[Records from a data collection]
=== Begin Enclosure ===
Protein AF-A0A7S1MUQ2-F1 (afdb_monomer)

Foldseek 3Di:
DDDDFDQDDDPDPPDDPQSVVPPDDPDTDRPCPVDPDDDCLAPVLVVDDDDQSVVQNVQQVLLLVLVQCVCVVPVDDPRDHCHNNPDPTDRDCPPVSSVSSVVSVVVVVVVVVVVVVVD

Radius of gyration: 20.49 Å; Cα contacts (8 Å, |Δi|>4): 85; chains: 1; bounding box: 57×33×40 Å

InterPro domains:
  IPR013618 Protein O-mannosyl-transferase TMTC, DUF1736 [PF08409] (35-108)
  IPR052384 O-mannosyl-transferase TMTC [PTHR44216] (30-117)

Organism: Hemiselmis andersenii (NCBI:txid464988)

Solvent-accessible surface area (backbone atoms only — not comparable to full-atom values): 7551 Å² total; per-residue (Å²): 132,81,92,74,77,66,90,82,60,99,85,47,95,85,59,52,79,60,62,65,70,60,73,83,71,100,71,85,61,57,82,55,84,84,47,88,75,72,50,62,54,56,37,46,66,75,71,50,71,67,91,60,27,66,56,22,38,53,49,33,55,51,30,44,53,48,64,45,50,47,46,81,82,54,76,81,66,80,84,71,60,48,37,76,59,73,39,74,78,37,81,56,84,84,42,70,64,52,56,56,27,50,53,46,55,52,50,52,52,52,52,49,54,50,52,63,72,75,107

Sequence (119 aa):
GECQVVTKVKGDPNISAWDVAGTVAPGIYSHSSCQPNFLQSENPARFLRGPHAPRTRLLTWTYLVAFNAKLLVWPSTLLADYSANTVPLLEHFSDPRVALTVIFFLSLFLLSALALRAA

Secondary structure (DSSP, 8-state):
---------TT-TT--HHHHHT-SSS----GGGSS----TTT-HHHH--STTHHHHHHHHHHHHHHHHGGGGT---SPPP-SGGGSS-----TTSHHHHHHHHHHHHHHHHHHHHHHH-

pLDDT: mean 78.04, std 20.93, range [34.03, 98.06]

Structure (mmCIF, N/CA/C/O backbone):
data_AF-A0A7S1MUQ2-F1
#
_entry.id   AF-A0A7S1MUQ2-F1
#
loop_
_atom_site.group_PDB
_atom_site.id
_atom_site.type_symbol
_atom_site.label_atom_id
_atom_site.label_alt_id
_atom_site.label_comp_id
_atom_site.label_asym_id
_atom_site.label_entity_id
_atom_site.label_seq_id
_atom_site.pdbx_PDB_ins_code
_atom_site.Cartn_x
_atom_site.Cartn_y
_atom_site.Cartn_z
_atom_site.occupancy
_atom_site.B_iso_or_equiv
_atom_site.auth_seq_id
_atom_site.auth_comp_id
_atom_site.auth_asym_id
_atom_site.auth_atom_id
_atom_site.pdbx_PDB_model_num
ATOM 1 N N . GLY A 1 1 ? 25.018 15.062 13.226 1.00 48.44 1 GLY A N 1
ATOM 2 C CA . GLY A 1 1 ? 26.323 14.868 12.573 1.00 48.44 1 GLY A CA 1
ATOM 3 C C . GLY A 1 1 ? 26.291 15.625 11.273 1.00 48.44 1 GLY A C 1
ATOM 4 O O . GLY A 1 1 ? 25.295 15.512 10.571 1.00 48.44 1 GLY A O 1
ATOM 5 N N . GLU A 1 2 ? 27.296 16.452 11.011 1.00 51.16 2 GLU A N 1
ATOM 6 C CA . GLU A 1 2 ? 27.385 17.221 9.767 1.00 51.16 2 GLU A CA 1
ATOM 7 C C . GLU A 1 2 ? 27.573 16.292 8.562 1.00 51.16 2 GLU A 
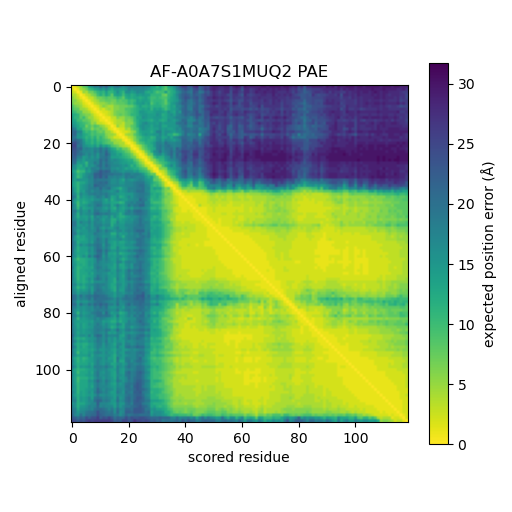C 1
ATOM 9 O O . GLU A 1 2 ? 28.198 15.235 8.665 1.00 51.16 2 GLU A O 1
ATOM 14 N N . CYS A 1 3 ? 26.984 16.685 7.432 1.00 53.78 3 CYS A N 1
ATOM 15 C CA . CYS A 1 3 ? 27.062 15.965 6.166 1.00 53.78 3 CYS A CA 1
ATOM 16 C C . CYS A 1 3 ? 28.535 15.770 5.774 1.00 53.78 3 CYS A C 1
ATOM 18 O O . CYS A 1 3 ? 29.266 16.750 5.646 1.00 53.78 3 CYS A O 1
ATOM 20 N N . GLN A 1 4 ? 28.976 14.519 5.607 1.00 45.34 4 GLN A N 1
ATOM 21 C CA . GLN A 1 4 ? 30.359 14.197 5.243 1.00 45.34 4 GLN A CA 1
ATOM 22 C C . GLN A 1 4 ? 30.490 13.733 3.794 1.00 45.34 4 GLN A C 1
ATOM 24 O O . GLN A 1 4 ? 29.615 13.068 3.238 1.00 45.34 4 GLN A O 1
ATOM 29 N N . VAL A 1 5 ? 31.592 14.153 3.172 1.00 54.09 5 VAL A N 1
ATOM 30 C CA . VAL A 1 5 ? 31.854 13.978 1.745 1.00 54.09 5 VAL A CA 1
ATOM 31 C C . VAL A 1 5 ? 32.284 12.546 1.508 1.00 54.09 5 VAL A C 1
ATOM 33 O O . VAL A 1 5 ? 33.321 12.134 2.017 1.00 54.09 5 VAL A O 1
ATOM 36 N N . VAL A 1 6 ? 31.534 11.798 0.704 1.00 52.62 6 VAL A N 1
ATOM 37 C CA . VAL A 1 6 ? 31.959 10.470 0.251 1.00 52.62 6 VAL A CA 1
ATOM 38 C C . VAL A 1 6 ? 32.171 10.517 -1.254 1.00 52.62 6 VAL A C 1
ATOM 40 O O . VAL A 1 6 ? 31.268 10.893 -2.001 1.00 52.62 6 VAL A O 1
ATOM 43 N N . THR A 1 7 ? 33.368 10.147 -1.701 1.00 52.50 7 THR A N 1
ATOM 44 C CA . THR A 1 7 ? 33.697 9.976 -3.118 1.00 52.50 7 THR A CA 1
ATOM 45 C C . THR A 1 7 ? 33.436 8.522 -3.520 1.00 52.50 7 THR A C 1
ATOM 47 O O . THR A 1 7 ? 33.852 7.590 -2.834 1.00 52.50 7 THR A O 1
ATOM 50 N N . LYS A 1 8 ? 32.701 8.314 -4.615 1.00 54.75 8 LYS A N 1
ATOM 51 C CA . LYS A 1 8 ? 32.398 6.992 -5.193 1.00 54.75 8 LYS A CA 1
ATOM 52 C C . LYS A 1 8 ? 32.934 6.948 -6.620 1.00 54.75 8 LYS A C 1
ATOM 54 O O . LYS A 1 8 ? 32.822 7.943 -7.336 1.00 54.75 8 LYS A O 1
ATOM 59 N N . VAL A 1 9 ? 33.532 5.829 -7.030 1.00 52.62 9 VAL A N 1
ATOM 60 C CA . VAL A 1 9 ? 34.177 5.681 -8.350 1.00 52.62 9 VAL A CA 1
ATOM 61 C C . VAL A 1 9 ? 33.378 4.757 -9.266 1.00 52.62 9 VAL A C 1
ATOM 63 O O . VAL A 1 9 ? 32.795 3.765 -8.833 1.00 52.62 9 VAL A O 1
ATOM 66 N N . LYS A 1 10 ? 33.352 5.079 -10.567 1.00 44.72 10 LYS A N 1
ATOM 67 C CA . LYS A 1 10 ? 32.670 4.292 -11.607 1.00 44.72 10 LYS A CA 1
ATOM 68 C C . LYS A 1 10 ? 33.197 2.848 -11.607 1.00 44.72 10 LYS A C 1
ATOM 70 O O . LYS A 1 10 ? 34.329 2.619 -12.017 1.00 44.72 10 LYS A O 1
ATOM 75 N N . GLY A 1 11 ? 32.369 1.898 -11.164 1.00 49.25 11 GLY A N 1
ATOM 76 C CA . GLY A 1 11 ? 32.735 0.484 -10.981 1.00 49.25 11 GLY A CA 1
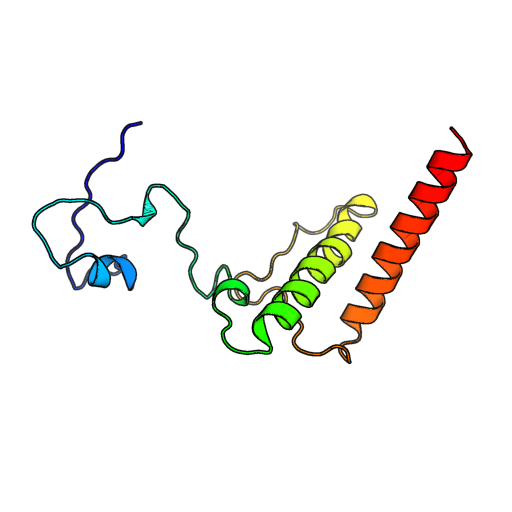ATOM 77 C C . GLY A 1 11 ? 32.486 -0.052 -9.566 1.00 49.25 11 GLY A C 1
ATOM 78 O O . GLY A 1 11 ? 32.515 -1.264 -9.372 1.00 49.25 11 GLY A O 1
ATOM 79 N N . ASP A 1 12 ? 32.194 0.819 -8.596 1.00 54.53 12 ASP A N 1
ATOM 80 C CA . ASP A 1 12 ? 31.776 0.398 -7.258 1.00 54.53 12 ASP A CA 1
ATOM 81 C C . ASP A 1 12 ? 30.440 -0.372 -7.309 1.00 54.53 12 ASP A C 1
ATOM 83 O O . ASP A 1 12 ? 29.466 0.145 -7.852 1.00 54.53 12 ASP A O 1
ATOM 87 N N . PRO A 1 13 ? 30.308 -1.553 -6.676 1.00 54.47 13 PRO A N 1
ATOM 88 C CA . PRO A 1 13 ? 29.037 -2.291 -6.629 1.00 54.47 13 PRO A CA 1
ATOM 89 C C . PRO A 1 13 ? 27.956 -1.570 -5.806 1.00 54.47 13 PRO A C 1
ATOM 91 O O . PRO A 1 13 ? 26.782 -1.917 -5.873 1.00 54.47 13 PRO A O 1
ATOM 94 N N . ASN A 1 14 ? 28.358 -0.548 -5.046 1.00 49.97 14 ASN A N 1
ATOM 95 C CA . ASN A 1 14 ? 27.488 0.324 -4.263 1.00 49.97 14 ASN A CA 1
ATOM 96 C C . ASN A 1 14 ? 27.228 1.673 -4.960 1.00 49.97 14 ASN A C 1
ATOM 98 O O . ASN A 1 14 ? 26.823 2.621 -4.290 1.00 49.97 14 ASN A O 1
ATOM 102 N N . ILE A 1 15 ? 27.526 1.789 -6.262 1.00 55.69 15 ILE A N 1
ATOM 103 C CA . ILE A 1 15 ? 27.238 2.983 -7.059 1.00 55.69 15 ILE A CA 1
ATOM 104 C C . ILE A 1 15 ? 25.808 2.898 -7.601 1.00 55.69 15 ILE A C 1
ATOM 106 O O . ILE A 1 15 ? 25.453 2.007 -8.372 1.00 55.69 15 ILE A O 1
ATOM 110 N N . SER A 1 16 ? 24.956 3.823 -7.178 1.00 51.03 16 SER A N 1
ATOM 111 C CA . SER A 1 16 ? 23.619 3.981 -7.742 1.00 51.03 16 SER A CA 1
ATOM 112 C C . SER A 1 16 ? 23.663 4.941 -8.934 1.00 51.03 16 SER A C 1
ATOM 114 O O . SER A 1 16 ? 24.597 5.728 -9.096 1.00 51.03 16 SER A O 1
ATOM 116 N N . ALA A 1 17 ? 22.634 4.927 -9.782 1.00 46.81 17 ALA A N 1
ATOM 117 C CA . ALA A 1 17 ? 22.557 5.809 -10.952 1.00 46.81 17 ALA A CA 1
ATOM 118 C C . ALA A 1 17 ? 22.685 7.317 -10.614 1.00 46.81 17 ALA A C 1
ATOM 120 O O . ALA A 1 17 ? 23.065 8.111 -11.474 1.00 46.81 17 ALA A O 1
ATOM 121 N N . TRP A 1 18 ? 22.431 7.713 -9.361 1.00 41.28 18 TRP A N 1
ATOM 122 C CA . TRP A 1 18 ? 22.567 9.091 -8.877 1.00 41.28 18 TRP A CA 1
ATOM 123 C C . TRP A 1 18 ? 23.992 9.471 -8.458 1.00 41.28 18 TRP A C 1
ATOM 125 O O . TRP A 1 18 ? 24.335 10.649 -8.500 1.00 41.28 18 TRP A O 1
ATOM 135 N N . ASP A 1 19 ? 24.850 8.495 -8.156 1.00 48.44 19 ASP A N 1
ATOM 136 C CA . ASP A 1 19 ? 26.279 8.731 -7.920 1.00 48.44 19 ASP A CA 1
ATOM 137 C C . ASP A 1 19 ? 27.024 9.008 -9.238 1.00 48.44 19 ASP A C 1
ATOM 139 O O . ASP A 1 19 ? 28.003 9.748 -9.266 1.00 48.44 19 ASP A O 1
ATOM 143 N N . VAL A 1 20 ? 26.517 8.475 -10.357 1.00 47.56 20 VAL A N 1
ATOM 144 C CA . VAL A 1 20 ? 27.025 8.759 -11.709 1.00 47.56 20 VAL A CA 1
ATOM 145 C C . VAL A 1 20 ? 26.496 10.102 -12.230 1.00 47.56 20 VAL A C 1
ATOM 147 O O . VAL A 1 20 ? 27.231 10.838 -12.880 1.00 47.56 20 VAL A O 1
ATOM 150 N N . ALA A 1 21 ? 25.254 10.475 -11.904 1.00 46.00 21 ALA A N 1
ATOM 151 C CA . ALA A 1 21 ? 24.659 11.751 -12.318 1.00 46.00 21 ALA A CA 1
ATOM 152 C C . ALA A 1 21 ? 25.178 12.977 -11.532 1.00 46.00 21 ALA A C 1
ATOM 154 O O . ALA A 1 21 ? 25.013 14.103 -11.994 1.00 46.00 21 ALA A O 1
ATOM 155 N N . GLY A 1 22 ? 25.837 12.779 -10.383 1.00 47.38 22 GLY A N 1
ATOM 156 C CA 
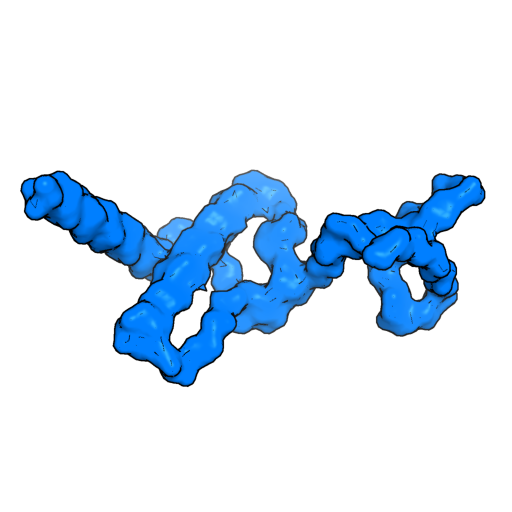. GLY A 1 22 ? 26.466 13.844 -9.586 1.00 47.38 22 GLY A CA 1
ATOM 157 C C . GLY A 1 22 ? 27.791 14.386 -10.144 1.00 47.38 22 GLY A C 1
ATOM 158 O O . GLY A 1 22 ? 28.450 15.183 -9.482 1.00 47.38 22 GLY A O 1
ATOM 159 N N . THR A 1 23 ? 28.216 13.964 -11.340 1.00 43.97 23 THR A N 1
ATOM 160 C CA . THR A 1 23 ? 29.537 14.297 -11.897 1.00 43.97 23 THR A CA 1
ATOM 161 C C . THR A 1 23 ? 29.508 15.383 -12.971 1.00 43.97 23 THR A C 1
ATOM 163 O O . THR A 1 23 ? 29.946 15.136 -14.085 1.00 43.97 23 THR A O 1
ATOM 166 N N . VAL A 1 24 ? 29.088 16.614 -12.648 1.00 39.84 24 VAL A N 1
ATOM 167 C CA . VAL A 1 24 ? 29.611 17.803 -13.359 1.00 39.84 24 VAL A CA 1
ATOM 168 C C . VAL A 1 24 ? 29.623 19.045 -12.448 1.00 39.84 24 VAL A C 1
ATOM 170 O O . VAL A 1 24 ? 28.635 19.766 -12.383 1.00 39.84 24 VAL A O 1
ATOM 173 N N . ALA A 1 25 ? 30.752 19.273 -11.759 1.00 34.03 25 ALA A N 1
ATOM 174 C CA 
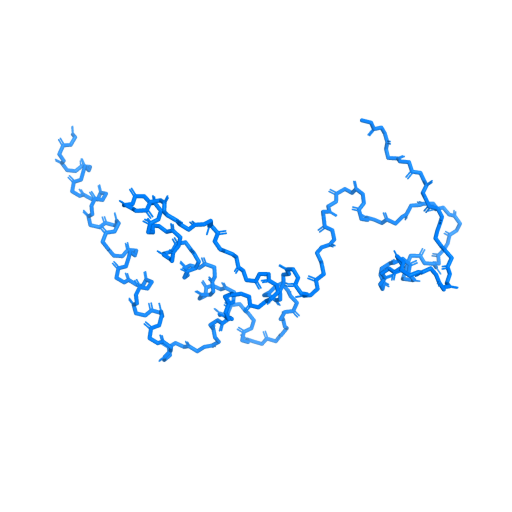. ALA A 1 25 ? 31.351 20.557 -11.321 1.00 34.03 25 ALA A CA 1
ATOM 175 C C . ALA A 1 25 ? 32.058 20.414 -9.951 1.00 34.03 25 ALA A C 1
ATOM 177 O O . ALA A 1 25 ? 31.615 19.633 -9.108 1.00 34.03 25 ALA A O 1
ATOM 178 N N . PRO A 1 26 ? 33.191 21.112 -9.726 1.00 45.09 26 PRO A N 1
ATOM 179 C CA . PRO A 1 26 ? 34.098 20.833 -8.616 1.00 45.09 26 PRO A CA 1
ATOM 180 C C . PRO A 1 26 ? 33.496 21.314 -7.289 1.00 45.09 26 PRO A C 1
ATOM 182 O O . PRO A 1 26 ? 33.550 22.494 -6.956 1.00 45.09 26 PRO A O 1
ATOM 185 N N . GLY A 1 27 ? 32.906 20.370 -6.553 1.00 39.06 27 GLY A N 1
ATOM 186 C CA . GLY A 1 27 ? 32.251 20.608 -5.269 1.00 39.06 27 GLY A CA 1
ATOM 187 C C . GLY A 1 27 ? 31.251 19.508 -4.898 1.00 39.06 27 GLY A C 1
=== End Enclosure ===
=== Begin Enclosure ===
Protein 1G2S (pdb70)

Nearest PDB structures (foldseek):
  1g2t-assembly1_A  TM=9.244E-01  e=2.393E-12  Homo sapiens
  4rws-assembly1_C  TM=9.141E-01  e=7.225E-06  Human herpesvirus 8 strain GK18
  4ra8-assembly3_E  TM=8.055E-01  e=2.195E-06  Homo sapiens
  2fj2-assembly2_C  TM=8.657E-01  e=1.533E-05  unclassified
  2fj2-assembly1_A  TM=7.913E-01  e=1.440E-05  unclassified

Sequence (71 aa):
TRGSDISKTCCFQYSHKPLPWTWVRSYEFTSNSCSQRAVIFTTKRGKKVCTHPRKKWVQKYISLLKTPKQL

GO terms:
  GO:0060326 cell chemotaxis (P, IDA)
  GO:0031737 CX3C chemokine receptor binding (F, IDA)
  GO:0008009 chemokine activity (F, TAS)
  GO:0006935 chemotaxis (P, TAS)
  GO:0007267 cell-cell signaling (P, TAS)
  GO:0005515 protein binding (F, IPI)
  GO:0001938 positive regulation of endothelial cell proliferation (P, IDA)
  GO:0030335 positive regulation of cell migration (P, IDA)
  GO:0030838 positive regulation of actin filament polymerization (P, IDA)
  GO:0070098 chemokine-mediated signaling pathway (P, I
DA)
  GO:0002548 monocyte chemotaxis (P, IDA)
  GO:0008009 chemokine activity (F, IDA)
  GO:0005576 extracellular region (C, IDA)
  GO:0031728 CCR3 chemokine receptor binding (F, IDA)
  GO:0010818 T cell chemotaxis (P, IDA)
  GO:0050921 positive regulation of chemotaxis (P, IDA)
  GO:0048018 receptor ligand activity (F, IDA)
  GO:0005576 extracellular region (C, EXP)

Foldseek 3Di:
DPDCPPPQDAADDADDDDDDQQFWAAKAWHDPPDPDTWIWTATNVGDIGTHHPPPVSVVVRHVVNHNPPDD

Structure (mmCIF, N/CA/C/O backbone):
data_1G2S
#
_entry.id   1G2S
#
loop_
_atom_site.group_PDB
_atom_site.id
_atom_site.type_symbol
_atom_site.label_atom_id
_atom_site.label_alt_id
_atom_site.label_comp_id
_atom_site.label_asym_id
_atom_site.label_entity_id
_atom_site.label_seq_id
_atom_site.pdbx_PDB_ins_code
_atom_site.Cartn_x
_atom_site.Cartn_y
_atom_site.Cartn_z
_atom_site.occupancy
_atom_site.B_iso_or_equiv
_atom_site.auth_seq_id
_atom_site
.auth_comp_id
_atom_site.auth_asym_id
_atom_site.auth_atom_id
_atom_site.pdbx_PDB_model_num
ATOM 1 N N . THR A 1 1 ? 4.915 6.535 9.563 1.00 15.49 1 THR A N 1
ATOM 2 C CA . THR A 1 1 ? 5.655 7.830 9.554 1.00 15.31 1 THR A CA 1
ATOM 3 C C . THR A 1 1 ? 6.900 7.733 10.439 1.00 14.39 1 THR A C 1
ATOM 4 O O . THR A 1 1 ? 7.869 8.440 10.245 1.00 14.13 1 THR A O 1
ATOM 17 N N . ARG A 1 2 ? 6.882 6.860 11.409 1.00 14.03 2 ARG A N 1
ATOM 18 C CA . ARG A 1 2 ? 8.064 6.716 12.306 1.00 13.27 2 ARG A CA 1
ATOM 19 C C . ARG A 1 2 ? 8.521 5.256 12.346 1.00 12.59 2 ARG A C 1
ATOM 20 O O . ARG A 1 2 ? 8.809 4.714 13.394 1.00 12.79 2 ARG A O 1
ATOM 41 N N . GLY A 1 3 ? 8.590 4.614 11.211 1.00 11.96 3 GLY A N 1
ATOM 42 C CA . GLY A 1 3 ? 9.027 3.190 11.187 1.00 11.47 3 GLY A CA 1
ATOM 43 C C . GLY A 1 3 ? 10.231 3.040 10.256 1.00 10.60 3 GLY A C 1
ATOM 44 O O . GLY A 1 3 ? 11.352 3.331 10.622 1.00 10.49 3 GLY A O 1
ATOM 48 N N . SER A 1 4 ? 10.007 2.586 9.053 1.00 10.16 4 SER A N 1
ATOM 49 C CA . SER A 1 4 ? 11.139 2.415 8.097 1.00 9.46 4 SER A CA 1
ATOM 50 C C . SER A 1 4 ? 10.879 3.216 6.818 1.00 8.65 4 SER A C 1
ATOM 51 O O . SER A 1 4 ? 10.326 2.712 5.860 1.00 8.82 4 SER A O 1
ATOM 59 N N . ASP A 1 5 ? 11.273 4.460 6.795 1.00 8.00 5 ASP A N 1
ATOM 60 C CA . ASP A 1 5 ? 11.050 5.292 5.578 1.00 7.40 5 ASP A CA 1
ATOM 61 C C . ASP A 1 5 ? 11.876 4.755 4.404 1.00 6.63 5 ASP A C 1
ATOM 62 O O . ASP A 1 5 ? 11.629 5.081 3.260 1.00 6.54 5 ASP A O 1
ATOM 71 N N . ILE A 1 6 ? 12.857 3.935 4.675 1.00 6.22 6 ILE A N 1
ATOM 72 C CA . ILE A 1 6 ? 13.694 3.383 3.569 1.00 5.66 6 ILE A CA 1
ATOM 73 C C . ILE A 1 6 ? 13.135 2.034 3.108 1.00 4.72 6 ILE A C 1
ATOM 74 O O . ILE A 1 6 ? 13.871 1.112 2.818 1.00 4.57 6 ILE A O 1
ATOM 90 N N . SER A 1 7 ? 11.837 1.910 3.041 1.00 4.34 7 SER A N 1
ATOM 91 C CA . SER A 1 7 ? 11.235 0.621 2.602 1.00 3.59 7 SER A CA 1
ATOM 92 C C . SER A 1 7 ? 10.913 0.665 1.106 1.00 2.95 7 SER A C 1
=== End Enclosure ===
Would you output the lines above from the line holding "ATOM 120 O O" up to and including the line holding "ATOM 157 C C", exactly and only those, with no pictures?

__The answer__
ATOM 120 O O . ALA A 1 17 ? 23.065 8.111 -11.474 1.00 46.81 17 ALA A O 1
ATOM 121 N N . TRP A 1 18 ? 22.431 7.713 -9.361 1.00 41.28 18 TRP A N 1
ATOM 122 C CA . TRP A 1 18 ? 22.567 9.091 -8.877 1.00 41.28 18 TRP A CA 1
ATOM 123 C C . TRP A 1 18 ? 23.992 9.471 -8.458 1.00 41.28 18 TRP A C 1
ATOM 125 O O . TRP A 1 18 ? 24.335 10.649 -8.500 1.00 41.28 18 TRP A O 1
ATOM 135 N N . ASP A 1 19 ? 24.850 8.495 -8.156 1.00 48.44 19 ASP A N 1
ATOM 136 C CA . ASP A 1 19 ? 26.279 8.731 -7.920 1.00 48.44 19 ASP A CA 1
ATOM 137 C C . ASP A 1 19 ? 27.024 9.008 -9.238 1.00 48.44 19 ASP A C 1
ATOM 139 O O . ASP A 1 19 ? 28.003 9.748 -9.266 1.00 48.44 19 ASP A O 1
ATOM 143 N N . VAL A 1 20 ? 26.517 8.475 -10.357 1.00 47.56 20 VAL A N 1
ATOM 144 C CA . VAL A 1 20 ? 27.025 8.759 -11.709 1.00 47.56 20 VAL A CA 1
ATOM 145 C C . VAL A 1 20 ? 26.496 10.102 -12.230 1.00 47.56 20 VAL A C 1
ATOM 147 O O . VAL A 1 20 ? 27.231 10.838 -12.880 1.00 47.56 20 VAL A O 1
ATOM 150 N N . ALA A 1 21 ? 25.254 10.475 -11.904 1.00 46.00 21 ALA A N 1
ATOM 151 C CA . ALA A 1 21 ? 24.659 11.751 -12.318 1.00 46.00 21 ALA A CA 1
ATOM 152 C C . ALA A 1 21 ? 25.178 12.977 -11.532 1.00 46.00 21 ALA A C 1
ATOM 154 O O . ALA A 1 21 ? 25.013 14.103 -11.994 1.00 46.00 21 ALA A O 1
ATOM 155 N N . GLY A 1 22 ? 25.837 12.779 -10.383 1.00 47.38 22 GLY A N 1
ATOM 156 C CA 
. GLY A 1 22 ? 26.466 13.844 -9.586 1.00 47.38 22 GLY A CA 1
ATOM 157 C C . GLY A 1 22 ? 27.791 14.386 -10.144 1.00 47.38 22 GLY A C 1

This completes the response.